◆ TO DO:
Retype only the lines below from the one with "ATOM 30 C CA" to the one with "ATOM 36 N N", inclusive, skipping every image.

◆ Stored items from a collection:
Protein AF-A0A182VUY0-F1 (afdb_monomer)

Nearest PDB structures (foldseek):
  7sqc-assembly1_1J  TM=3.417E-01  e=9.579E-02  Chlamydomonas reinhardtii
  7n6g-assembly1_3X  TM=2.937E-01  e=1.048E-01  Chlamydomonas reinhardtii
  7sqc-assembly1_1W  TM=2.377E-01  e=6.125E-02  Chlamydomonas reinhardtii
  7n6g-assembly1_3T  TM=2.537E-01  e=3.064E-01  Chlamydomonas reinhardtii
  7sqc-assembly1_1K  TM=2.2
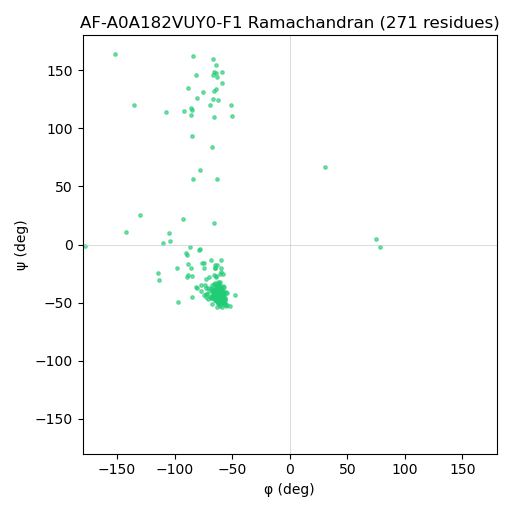99E-01  e=2.450E-01  Chlamydomonas reinhardtii

Foldseek 3Di:
DQDDFDDAPLPLLCVVCVVCPPPPLDDPLFDADAQDDLVVLVVQLVVQDLPDPCNLVSNVVSLVVNLVSLVVNLVSLVSNLVSLLNNLSVVLVVLLVVLSVVLSVVVRVLCVVLCVVVVLQVVLCVLLVVCVVVLSVQLSVLSVVLSVLLNVQLPPVVLVVLLVVLVVLLVVLSVCLCVFQRPDPDGSVSSSVSCVVRSVPSVVSNNVSSVSNNVSSVVSSVSSVVSSVSSSVSNVVSSVVSSVVVVVSSVLSSCSSVPPDDPPVVSVVVSND

Sequence (273 aa):
MDYTPPPPALKHLYVKLKPHLNVSSREPTPSRKSFPSYRKLIKDINKISPGSGTFRQKIEGVINKFQSAINESVTSQLQFFESTRVNMLFQLKNFVQKSYDSFTDLVDRSFKNSGVCTGRTKDCWNKLQAGLPRFMDEMNQEIVTCDDIFNANMENPRGVSVRRVAVQRISQEFAHIQSKCLNIPQSSGQTLTCLMKSLPHFVPRSAAYFSSLQNVISQGTNLMGYVTSMAQSCYQTAYNTRTEQFNIGMTKLNRCVQGENSNDVALNKELDK

Organism: NCBI:txid112268

Mean predicted aligned error: 9.74 Å

Secondary structure (DSSP, 8-state):
----PPPP--HHHHHHHGGGTTS-TTPPPPPPPPPPPHHHHHHHHHTS-TT-TTHHHHHHHHHHHHHHHHHHHHHHHHHHHHHHHHHHHHHHHHHHHHHHHHHHHHHHHHHHHTTGGGTTTHHHHHHHGGGHHHHHHHHHHHHHHHHHHHHHHH--HHHHHHHHHHHHHHHHHHHHHIIIIISS---HHHHHHHHHHHHHHHHHHHHHHHHHHHHHHHHHHHHHHHHHHHHHHHHHHHHHHHHHHHHHHHHHHHHHHHTTT---HHHHHHH--

Radius of gyration: 31.76 Å; Cα contacts (8 Å, |Δi|>4): 206; chains: 1; bounding box: 74×28×89 Å

pLDDT: mean 82.76, std 12.64, range [41.28, 96.06]

Structure (mmCIF, N/CA/C/O backbone):
data_AF-A0A182VUY0-F1
#
_entry.id   AF-A0A182VUY0-F1
#
loop_
_atom_site.group_PDB
_atom_site.id
_atom_site.type_symbol
_atom_site.label_atom_id
_atom_site.label_alt_id
_atom_site.label_comp_id
_atom_site.label_asym_id
_atom_site.label_entity_id
_atom_site.label_seq_id
_atom_site.pdbx_PDB_ins_code
_atom_site.Cartn_x
_atom_site.Cartn_y
_atom_site.Cartn_z
_atom_site.occupancy
_atom_site.B_iso_or_equiv
_atom_site.auth_seq_id
_atom_site.auth_comp_id
_atom_site.auth_asym_id
_atom_site.auth_atom_id
_atom_site.pdbx_PDB_model_num
ATOM 1 N N . MET A 1 1 ? 10.396 8.049 -42.023 1.00 51.25 1 MET A N 1
ATOM 2 C CA . MET A 1 1 ? 9.840 7.008 -41.130 1.00 51.25 1 MET A CA 1
ATOM 3 C C . MET A 1 1 ? 9.908 7.544 -39.716 1.00 51.25 1 MET A C 1
ATOM 5 O O . MET A 1 1 ? 11.001 7.924 -39.311 1.00 51.25 1 MET A O 1
ATOM 9 N N . ASP A 1 2 ? 8.778 7.603 -39.013 1.00 56.81 2 ASP A N 1
ATOM 10 C CA . ASP A 1 2 ? 8.763 7.855 -37.570 1.00 56.81 2 ASP A CA 1
ATOM 11 C C . ASP A 1 2 ? 8.976 6.508 -36.875 1.00 56.81 2 ASP A C 1
ATOM 13 O O . ASP A 1 2 ? 8.196 5.573 -37.061 1.00 56.81 2 ASP A O 1
ATOM 17 N N . TYR A 1 3 ? 10.090 6.364 -36.164 1.00 59.44 3 TYR A N 1
ATOM 18 C CA . TYR A 1 3 ? 10.368 5.161 -35.388 1.00 59.44 3 TYR A CA 1
ATOM 19 C C . TYR A 1 3 ? 9.721 5.311 -34.014 1.00 59.44 3 TYR A C 1
ATOM 21 O O . TYR A 1 3 ? 10.091 6.204 -33.254 1.00 59.44 3 TYR A O 1
ATOM 29 N N . THR A 1 4 ? 8.765 4.441 -33.690 1.00 62.03 4 THR A N 1
ATOM 30 C CA . THR A 1 4 ? 8.144 4.395 -32.363 1.00 62.03 4 THR A CA 1
ATOM 31 C C . THR A 1 4 ? 8.642 3.157 -31.620 1.00 62.03 4 THR A C 1
ATOM 33 O O . THR A 1 4 ? 8.342 2.
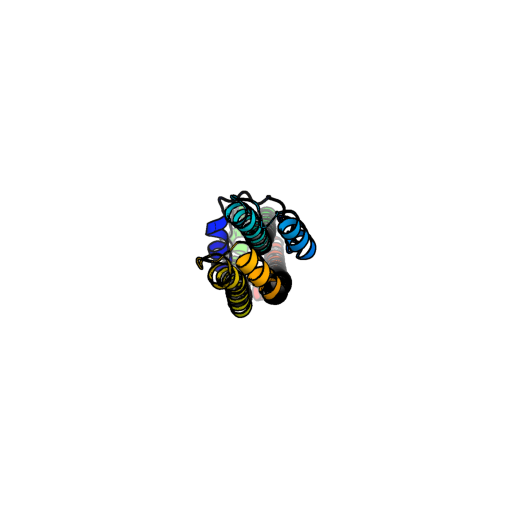038 -32.044 1.00 62.03 4 THR A O 1
ATOM 36 N N . PRO A 1 5 ? 9.401 3.327 -30.525 1.00 63.97 5 PRO A N 1
ATOM 37 C CA . PRO A 1 5 ? 9.790 2.214 -29.671 1.00 63.97 5 PRO A CA 1
ATOM 38 C C . PRO A 1 5 ? 8.555 1.474 -29.107 1.00 63.97 5 PRO A C 1
ATOM 40 O O . PRO A 1 5 ? 7.511 2.101 -28.909 1.00 63.97 5 PRO A O 1
ATOM 43 N N . PRO A 1 6 ? 8.615 0.152 -28.853 1.00 65.06 6 PRO A N 1
ATOM 44 C CA . PRO A 1 6 ? 7.582 -0.540 -28.083 1.00 65.06 6 PRO A CA 1
ATOM 45 C C . PRO A 1 6 ? 7.502 -0.016 -26.636 1.00 65.06 6 PRO A C 1
ATOM 47 O O . PRO A 1 6 ? 8.544 0.268 -26.041 1.00 65.06 6 PRO A O 1
ATOM 50 N N . PRO A 1 7 ? 6.294 0.061 -26.044 1.00 68.00 7 PRO A N 1
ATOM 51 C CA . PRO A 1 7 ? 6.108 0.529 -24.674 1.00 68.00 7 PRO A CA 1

◆ TASK OUTPUT:
ATOM 30 C CA . THR A 1 4 ? 8.144 4.395 -32.363 1.00 62.03 4 THR A CA 1
ATOM 31 C C . THR A 1 4 ? 8.642 3.157 -31.620 1.00 62.03 4 THR A C 1
ATOM 33 O O . THR A 1 4 ? 8.342 2.
038 -32.044 1.00 62.03 4 THR A O 1
ATOM 36 N N . PRO A 1 5 ? 9.401 3.327 -30.525 1.00 63.97 5 PRO A N 1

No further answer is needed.